# Antec 600



## kurosagi01 (Dec 24, 2009)

So i was just web browsing on scan and i saw an Antec 600 case,not sure if this has been posted before,it looks alright but i would of preferred if they changed the 3.25 bay layout.
It looks like the whole bay is 5.25.
Well you can tell the front is from antec 200 and interior is similar to 200 aswell..i think this case is disappointment but i'm being biased,it could probably be great case,and the box it comes in looks so cheap it makes the antec 300 laughs..basic cardboard box and not in black box like 300.
specs:
• Bottom-mounted power supply isolates heat and noise
• Front-loaded hot swap 3.5" SATAhard drive caddy
• Perforated front bezel delivers maximum air intake
• CPU cutout allows for easy installation of CPU coolers
• Windowed top panel for unique "moonroof" visibility
• Windowed side panel with optional fan mount
• Cable management compartment organizes cables discreetly
• Front-loaded HDD cage for up to 6 hard disk drives
• Cable management ties help keep your case tidier
Included: 1x200mm fan and 1x120mm fan
pictures:













price is around £72 in the UK and in US its $90,for that price you could buy yourself a CM690 which i think is better option and its cheaper.


----------



## MoonPig (Dec 24, 2009)

I prefer the A300. More stealthy.

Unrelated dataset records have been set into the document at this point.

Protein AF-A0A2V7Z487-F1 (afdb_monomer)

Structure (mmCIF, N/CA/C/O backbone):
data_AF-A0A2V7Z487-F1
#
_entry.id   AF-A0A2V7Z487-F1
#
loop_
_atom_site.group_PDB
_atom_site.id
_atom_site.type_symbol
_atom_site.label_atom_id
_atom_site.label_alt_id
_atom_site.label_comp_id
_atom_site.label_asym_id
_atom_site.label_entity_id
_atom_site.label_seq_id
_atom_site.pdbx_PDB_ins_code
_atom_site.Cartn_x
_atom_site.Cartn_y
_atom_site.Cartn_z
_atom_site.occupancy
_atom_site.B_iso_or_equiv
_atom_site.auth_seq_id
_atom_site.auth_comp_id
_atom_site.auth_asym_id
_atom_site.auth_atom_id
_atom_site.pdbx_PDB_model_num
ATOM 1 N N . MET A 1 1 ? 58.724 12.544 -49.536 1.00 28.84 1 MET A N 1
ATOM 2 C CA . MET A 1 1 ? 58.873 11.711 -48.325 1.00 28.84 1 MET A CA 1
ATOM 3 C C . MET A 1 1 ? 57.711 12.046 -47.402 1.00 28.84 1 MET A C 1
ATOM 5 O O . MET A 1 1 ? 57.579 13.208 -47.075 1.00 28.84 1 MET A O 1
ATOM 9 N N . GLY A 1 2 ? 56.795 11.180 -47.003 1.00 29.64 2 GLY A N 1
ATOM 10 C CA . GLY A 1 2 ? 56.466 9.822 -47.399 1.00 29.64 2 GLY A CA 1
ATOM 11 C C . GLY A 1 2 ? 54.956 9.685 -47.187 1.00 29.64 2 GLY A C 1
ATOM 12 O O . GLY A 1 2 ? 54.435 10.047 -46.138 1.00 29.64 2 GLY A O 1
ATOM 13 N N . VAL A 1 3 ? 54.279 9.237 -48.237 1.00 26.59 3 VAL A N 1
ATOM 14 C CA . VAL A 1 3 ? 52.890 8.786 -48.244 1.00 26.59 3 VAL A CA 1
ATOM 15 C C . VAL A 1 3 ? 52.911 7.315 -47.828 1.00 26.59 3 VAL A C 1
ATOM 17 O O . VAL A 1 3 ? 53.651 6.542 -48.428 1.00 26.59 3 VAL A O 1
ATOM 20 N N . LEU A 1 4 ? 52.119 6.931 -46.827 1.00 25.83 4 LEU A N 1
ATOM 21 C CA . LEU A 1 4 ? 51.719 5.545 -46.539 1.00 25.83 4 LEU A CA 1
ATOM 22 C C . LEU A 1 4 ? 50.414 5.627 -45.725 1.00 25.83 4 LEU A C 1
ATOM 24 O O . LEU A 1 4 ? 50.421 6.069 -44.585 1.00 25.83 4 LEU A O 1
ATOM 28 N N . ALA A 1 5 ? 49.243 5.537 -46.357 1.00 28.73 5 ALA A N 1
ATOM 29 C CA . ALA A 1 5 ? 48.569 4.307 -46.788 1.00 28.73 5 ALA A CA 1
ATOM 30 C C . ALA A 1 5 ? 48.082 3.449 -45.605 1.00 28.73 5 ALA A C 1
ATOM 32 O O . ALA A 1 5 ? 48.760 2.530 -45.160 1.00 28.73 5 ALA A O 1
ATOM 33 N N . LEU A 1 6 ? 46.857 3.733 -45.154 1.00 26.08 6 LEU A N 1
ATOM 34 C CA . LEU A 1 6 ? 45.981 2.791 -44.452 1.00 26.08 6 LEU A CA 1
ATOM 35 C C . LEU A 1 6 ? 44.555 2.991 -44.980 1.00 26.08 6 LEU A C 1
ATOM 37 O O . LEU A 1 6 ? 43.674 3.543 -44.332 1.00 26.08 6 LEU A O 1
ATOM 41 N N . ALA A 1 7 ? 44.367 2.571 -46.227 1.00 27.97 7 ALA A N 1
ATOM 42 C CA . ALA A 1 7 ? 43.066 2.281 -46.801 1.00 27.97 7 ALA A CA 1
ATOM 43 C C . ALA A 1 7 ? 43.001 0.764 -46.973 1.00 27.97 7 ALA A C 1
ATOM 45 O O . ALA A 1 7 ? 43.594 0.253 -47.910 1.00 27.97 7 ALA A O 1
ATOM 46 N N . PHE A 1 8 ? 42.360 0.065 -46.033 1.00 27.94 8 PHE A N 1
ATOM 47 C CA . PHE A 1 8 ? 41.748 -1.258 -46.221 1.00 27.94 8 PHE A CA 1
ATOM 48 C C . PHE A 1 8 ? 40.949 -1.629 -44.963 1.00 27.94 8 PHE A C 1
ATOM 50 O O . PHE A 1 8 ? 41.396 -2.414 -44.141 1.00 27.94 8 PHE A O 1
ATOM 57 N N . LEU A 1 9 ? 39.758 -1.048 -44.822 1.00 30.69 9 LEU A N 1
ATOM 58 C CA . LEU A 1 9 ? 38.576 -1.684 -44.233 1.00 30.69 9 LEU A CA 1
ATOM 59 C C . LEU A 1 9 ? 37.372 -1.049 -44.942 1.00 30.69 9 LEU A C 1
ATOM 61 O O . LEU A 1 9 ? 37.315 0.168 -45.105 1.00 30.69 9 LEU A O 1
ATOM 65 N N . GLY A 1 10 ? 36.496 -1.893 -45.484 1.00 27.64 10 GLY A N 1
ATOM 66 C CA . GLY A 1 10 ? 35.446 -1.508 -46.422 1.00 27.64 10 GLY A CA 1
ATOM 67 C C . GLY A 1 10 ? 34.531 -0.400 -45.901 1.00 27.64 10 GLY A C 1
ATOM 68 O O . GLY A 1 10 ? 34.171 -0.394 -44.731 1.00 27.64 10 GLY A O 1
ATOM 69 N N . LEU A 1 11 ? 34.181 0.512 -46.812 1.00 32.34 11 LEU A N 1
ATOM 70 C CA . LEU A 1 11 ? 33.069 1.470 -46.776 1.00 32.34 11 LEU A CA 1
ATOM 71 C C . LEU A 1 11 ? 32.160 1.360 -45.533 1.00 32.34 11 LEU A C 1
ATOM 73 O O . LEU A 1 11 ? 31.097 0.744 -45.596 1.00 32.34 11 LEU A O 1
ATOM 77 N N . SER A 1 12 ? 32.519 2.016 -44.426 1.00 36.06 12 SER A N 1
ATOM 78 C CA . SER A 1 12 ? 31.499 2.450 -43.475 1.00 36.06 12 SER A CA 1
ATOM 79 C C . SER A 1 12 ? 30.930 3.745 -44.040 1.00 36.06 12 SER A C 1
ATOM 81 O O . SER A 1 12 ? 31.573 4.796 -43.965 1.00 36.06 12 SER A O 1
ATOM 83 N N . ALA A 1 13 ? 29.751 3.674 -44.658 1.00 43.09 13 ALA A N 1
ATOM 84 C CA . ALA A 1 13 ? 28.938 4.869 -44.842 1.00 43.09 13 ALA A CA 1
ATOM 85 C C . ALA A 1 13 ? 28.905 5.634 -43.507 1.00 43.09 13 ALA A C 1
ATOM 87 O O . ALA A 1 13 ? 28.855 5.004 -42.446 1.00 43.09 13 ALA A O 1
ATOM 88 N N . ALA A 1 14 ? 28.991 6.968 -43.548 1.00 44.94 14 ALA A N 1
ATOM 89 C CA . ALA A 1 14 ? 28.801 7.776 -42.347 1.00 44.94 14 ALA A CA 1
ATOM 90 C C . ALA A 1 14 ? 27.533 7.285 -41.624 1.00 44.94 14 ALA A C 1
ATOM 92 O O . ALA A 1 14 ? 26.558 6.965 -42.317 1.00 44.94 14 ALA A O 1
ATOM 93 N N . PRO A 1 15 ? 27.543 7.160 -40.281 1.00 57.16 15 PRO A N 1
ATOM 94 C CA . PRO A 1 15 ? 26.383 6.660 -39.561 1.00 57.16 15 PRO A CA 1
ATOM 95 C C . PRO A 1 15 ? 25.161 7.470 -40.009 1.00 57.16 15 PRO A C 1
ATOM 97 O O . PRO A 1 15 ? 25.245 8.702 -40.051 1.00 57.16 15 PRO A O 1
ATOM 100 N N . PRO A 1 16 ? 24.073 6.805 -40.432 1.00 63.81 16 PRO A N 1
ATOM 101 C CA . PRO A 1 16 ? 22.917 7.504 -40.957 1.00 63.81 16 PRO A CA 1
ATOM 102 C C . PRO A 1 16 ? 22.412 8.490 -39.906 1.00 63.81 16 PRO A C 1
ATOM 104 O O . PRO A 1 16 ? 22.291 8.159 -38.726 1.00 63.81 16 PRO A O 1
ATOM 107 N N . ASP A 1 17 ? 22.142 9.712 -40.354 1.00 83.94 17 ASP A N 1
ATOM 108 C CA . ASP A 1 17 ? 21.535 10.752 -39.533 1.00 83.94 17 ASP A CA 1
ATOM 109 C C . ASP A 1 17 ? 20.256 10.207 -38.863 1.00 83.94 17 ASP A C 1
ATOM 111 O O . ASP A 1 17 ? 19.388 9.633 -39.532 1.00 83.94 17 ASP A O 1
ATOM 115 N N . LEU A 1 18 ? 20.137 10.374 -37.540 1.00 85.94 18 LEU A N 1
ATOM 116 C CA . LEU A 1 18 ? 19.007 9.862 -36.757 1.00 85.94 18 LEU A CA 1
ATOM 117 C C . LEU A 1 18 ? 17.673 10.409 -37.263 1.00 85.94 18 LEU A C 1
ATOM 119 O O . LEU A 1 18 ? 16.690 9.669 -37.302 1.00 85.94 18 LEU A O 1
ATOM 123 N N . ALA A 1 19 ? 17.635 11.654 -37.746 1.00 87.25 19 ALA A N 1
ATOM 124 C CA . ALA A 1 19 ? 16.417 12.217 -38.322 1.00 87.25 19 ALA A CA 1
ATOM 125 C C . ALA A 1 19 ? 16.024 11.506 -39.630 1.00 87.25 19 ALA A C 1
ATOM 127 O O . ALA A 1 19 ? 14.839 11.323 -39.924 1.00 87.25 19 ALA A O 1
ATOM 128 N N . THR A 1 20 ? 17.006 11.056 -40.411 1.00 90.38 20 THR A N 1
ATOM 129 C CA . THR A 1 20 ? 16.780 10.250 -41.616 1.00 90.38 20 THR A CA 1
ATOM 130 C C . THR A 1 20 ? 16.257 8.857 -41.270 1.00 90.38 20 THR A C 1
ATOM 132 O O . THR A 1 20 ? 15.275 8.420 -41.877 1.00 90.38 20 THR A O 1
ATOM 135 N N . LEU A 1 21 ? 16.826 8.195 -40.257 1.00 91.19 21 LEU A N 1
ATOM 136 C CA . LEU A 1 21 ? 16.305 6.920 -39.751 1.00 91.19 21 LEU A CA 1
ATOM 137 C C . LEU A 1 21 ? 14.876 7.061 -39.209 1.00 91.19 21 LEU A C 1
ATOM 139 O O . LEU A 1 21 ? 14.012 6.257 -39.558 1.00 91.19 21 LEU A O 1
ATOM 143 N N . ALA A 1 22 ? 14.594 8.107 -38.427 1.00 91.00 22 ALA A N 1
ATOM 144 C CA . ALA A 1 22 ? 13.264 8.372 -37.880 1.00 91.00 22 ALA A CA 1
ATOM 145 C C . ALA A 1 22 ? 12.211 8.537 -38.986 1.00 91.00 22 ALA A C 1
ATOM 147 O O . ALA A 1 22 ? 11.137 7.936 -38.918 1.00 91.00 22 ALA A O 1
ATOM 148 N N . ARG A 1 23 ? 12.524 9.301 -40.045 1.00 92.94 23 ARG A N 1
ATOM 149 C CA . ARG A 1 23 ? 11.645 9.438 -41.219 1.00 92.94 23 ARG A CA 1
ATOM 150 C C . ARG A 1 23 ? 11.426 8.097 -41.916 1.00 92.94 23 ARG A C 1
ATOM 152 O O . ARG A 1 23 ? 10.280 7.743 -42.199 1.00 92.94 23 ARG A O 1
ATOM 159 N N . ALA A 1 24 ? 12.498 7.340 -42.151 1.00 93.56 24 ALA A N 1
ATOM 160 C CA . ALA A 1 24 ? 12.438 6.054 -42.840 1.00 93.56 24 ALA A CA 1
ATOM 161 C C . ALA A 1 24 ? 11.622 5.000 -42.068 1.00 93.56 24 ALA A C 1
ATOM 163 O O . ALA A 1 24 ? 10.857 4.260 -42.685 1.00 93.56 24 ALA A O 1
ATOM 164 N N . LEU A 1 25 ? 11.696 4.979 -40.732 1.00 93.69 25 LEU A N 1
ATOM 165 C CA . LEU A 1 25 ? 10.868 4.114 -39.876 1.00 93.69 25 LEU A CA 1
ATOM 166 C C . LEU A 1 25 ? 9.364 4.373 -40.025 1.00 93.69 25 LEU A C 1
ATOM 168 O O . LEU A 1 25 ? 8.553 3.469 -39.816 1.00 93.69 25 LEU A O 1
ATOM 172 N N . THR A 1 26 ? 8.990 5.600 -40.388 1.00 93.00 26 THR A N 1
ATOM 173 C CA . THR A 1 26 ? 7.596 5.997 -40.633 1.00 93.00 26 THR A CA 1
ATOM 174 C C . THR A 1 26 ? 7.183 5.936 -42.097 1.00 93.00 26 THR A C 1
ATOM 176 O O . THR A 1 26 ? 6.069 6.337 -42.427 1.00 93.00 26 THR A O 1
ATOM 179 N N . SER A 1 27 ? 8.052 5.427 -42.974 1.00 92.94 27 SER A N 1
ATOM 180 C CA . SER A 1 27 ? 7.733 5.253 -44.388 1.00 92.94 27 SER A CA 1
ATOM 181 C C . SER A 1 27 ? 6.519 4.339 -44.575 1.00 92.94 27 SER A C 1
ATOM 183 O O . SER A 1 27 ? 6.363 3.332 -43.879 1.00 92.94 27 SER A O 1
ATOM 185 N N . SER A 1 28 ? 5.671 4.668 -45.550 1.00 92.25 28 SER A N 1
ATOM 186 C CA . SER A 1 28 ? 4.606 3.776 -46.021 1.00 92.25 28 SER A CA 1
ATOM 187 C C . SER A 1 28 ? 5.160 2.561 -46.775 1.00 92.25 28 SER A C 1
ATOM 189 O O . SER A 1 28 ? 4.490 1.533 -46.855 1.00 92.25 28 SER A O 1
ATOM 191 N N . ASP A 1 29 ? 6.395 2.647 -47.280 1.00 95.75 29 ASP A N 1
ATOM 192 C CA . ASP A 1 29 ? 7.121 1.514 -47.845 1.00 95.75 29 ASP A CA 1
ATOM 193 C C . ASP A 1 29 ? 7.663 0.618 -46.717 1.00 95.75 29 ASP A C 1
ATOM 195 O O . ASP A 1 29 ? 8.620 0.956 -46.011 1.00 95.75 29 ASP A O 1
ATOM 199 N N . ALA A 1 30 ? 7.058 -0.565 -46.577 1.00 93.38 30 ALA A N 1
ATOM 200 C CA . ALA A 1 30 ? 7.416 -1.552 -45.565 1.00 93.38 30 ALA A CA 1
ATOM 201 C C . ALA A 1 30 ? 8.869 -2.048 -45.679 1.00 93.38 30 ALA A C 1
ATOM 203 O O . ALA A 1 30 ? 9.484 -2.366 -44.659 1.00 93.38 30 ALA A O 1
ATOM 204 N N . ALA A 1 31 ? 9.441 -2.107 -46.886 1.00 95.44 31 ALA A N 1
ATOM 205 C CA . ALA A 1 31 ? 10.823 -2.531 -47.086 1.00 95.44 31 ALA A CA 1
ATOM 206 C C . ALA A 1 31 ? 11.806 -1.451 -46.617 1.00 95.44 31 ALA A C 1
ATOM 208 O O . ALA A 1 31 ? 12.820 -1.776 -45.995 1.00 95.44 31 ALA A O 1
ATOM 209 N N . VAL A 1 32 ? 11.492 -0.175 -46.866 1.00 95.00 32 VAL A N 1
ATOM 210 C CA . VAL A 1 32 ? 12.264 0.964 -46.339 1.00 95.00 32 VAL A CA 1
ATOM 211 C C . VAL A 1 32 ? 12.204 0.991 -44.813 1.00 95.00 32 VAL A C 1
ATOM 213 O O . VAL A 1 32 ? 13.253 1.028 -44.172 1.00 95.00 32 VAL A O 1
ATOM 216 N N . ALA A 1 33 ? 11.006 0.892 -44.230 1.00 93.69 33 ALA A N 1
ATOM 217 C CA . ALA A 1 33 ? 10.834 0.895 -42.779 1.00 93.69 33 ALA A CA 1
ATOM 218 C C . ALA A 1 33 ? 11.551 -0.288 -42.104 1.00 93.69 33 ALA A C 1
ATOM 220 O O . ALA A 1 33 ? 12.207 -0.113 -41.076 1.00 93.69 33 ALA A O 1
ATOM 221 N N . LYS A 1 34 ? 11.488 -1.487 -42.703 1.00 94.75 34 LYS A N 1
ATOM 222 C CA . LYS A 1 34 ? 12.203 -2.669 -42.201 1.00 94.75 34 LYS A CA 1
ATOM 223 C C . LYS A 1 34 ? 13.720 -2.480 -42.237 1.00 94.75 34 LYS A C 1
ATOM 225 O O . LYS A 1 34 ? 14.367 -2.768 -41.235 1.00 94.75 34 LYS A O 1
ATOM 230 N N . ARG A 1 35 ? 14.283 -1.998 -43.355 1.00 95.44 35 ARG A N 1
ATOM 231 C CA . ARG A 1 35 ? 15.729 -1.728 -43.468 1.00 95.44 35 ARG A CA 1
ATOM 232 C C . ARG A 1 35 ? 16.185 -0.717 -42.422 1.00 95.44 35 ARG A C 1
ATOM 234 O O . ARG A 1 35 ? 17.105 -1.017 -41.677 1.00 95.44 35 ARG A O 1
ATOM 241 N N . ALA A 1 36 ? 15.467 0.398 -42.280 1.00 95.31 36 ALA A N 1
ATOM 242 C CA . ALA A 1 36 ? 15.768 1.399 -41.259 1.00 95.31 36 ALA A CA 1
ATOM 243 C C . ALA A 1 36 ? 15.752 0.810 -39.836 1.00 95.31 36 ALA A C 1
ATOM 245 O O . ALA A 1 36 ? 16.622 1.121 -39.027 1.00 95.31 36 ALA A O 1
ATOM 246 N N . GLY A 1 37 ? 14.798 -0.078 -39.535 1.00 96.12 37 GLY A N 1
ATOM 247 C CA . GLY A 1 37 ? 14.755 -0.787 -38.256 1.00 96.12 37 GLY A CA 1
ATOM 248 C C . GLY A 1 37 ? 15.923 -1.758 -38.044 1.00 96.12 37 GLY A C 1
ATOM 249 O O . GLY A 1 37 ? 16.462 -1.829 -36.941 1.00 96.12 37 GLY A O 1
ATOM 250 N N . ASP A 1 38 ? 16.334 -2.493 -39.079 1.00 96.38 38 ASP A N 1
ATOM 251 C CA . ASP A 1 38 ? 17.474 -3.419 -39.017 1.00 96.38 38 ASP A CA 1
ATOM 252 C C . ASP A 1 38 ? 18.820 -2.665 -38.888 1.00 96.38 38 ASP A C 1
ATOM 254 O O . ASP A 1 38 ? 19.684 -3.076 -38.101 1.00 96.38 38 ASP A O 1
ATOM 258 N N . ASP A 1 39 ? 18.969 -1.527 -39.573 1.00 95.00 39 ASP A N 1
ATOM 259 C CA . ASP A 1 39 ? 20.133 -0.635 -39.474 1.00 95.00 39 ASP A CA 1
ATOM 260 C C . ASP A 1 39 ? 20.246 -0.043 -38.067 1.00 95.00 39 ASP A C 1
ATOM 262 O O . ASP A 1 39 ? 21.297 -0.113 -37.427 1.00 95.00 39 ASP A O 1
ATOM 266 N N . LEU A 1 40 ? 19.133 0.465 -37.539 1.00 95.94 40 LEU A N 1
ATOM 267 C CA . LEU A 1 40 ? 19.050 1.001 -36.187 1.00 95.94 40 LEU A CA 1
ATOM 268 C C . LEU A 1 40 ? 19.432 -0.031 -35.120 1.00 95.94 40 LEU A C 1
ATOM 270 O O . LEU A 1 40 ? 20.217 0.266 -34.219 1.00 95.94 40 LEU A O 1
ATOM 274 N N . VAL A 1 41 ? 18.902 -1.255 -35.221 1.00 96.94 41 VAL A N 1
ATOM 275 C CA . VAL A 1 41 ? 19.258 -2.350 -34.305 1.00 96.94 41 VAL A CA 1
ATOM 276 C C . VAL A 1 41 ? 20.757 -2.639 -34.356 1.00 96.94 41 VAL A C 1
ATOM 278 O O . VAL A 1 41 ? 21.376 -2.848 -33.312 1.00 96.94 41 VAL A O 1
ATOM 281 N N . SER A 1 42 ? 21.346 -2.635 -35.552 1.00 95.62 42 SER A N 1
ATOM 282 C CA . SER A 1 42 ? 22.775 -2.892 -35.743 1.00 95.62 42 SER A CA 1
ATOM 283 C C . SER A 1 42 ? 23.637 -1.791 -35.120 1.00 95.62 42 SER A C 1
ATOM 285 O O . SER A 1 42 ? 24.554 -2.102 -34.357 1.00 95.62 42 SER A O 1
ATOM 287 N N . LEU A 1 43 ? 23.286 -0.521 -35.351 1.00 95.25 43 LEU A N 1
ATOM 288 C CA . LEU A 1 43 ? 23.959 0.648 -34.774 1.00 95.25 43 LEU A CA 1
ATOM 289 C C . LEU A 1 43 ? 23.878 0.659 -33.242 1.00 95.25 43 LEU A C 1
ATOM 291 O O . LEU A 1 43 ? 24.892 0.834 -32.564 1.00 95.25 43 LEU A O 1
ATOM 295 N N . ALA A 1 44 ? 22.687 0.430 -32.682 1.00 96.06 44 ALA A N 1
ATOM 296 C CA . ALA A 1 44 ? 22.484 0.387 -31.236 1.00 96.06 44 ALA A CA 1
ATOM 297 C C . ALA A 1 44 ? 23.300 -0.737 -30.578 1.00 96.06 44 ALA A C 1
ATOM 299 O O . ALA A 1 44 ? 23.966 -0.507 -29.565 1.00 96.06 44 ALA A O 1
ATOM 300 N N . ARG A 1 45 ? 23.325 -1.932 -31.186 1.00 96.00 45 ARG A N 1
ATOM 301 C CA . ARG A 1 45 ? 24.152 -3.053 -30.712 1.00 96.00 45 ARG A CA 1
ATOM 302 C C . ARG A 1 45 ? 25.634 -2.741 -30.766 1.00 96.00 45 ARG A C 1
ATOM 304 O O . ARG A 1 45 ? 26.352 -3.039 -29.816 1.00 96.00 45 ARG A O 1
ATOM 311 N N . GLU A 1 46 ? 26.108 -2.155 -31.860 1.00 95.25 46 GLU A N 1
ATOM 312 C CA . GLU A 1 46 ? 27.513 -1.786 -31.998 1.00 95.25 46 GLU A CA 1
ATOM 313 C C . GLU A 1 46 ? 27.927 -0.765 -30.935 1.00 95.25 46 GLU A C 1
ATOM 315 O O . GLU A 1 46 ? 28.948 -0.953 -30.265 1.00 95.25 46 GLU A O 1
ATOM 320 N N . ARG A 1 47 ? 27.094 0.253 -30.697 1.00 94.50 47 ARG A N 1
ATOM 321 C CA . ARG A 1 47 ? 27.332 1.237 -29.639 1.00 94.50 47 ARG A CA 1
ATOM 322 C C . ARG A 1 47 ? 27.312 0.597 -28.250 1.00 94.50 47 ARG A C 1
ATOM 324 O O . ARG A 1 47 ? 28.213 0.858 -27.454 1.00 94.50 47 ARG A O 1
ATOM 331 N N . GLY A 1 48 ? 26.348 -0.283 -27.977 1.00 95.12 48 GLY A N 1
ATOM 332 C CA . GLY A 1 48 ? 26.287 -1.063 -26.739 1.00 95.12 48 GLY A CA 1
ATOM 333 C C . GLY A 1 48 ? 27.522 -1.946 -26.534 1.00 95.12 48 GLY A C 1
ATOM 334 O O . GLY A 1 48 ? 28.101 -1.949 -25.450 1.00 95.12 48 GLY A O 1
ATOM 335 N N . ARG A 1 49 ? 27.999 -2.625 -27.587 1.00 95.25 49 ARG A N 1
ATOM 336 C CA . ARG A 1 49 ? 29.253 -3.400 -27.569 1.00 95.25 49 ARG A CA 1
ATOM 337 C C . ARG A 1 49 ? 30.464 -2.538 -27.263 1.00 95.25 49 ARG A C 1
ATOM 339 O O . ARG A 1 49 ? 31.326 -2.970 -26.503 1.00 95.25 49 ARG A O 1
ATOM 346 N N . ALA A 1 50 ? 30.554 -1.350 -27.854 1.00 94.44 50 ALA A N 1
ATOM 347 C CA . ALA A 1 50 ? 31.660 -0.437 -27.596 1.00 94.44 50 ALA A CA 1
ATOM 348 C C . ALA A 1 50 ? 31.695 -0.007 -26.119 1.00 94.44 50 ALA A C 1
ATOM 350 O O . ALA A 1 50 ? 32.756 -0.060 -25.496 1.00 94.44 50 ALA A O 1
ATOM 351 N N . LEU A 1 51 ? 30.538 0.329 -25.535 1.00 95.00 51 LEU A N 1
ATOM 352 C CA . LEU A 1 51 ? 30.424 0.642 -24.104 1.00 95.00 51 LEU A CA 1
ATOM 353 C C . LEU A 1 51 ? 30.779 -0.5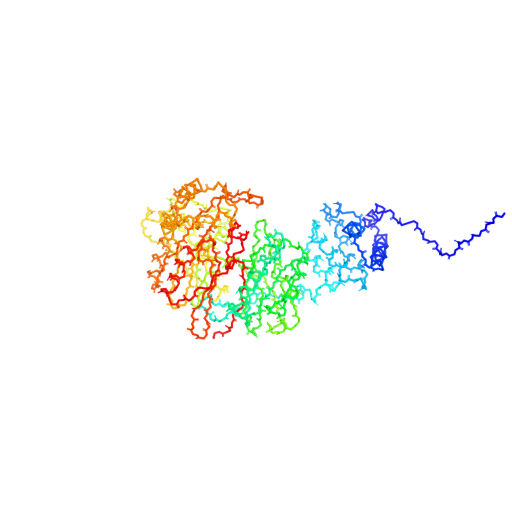61 -23.222 1.00 95.00 51 LEU A C 1
ATOM 355 O O . LEU A 1 51 ? 31.554 -0.422 -22.279 1.00 95.00 51 LEU A O 1
ATOM 359 N N . ALA A 1 52 ? 30.275 -1.749 -23.563 1.00 93.19 52 ALA A N 1
ATOM 360 C CA . ALA A 1 52 ? 30.580 -2.984 -22.849 1.00 93.19 52 ALA A CA 1
ATOM 361 C C . ALA A 1 52 ? 32.084 -3.312 -22.864 1.00 93.19 52 ALA A C 1
ATOM 363 O O . ALA A 1 52 ? 32.646 -3.626 -21.819 1.00 93.19 52 ALA A O 1
ATOM 364 N N . ARG A 1 53 ? 32.754 -3.187 -24.020 1.00 93.75 53 ARG A N 1
ATOM 365 C CA . ARG A 1 53 ? 34.208 -3.411 -24.156 1.00 93.75 53 ARG A CA 1
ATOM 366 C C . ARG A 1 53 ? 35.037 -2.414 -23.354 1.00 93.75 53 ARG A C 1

This just looks weird. And £72... nah.

A300 / CM690.


----------



## InTeL-iNsIdE (Dec 24, 2009)

The top is nice, and then from there down to the 5.25" bays and the crappy mesh on the lower half just ruins it. Also the inside looks cheap and tacky, no real features (screwless drive bays/cable management) looks to me like a cheap case that they are trying to sell at a premium just because of the branding, £72 is a joke, my cm storm scout cost me £80 and is better in every way imaginable compared to that nutkick:


----------



## Fourstaff (Dec 24, 2009)

Its top reminds of Antec Skeleton


----------



## FilipM (Dec 24, 2009)

It reminds me of Star Wars - the empire strikes back. 


It's still a nice case in my eyes, good cooling, striking visuals.


----------



## MRCL (Dec 24, 2009)

It looks pretty okay on the outside, but its just dull and meh on the inside. Plus, where care the cable management compartments of which they speak of?


----------



## viczulis (Dec 24, 2009)

Mine lol


----------



## Soylent Joe (Dec 24, 2009)

It's really not that bad of a case, esp. for how much they're asking for it over here. I'm just no fan of the looks and cheap-looking Antec 300-esque interior.


----------



## mikek75 (Dec 24, 2009)

No good for me, I have the Antec 300 and this suffers from the same problem as the former. Fixed Hdd caddy means no love for the 5870 or 5970. Looks crap compared to the 300 too, IMO.


----------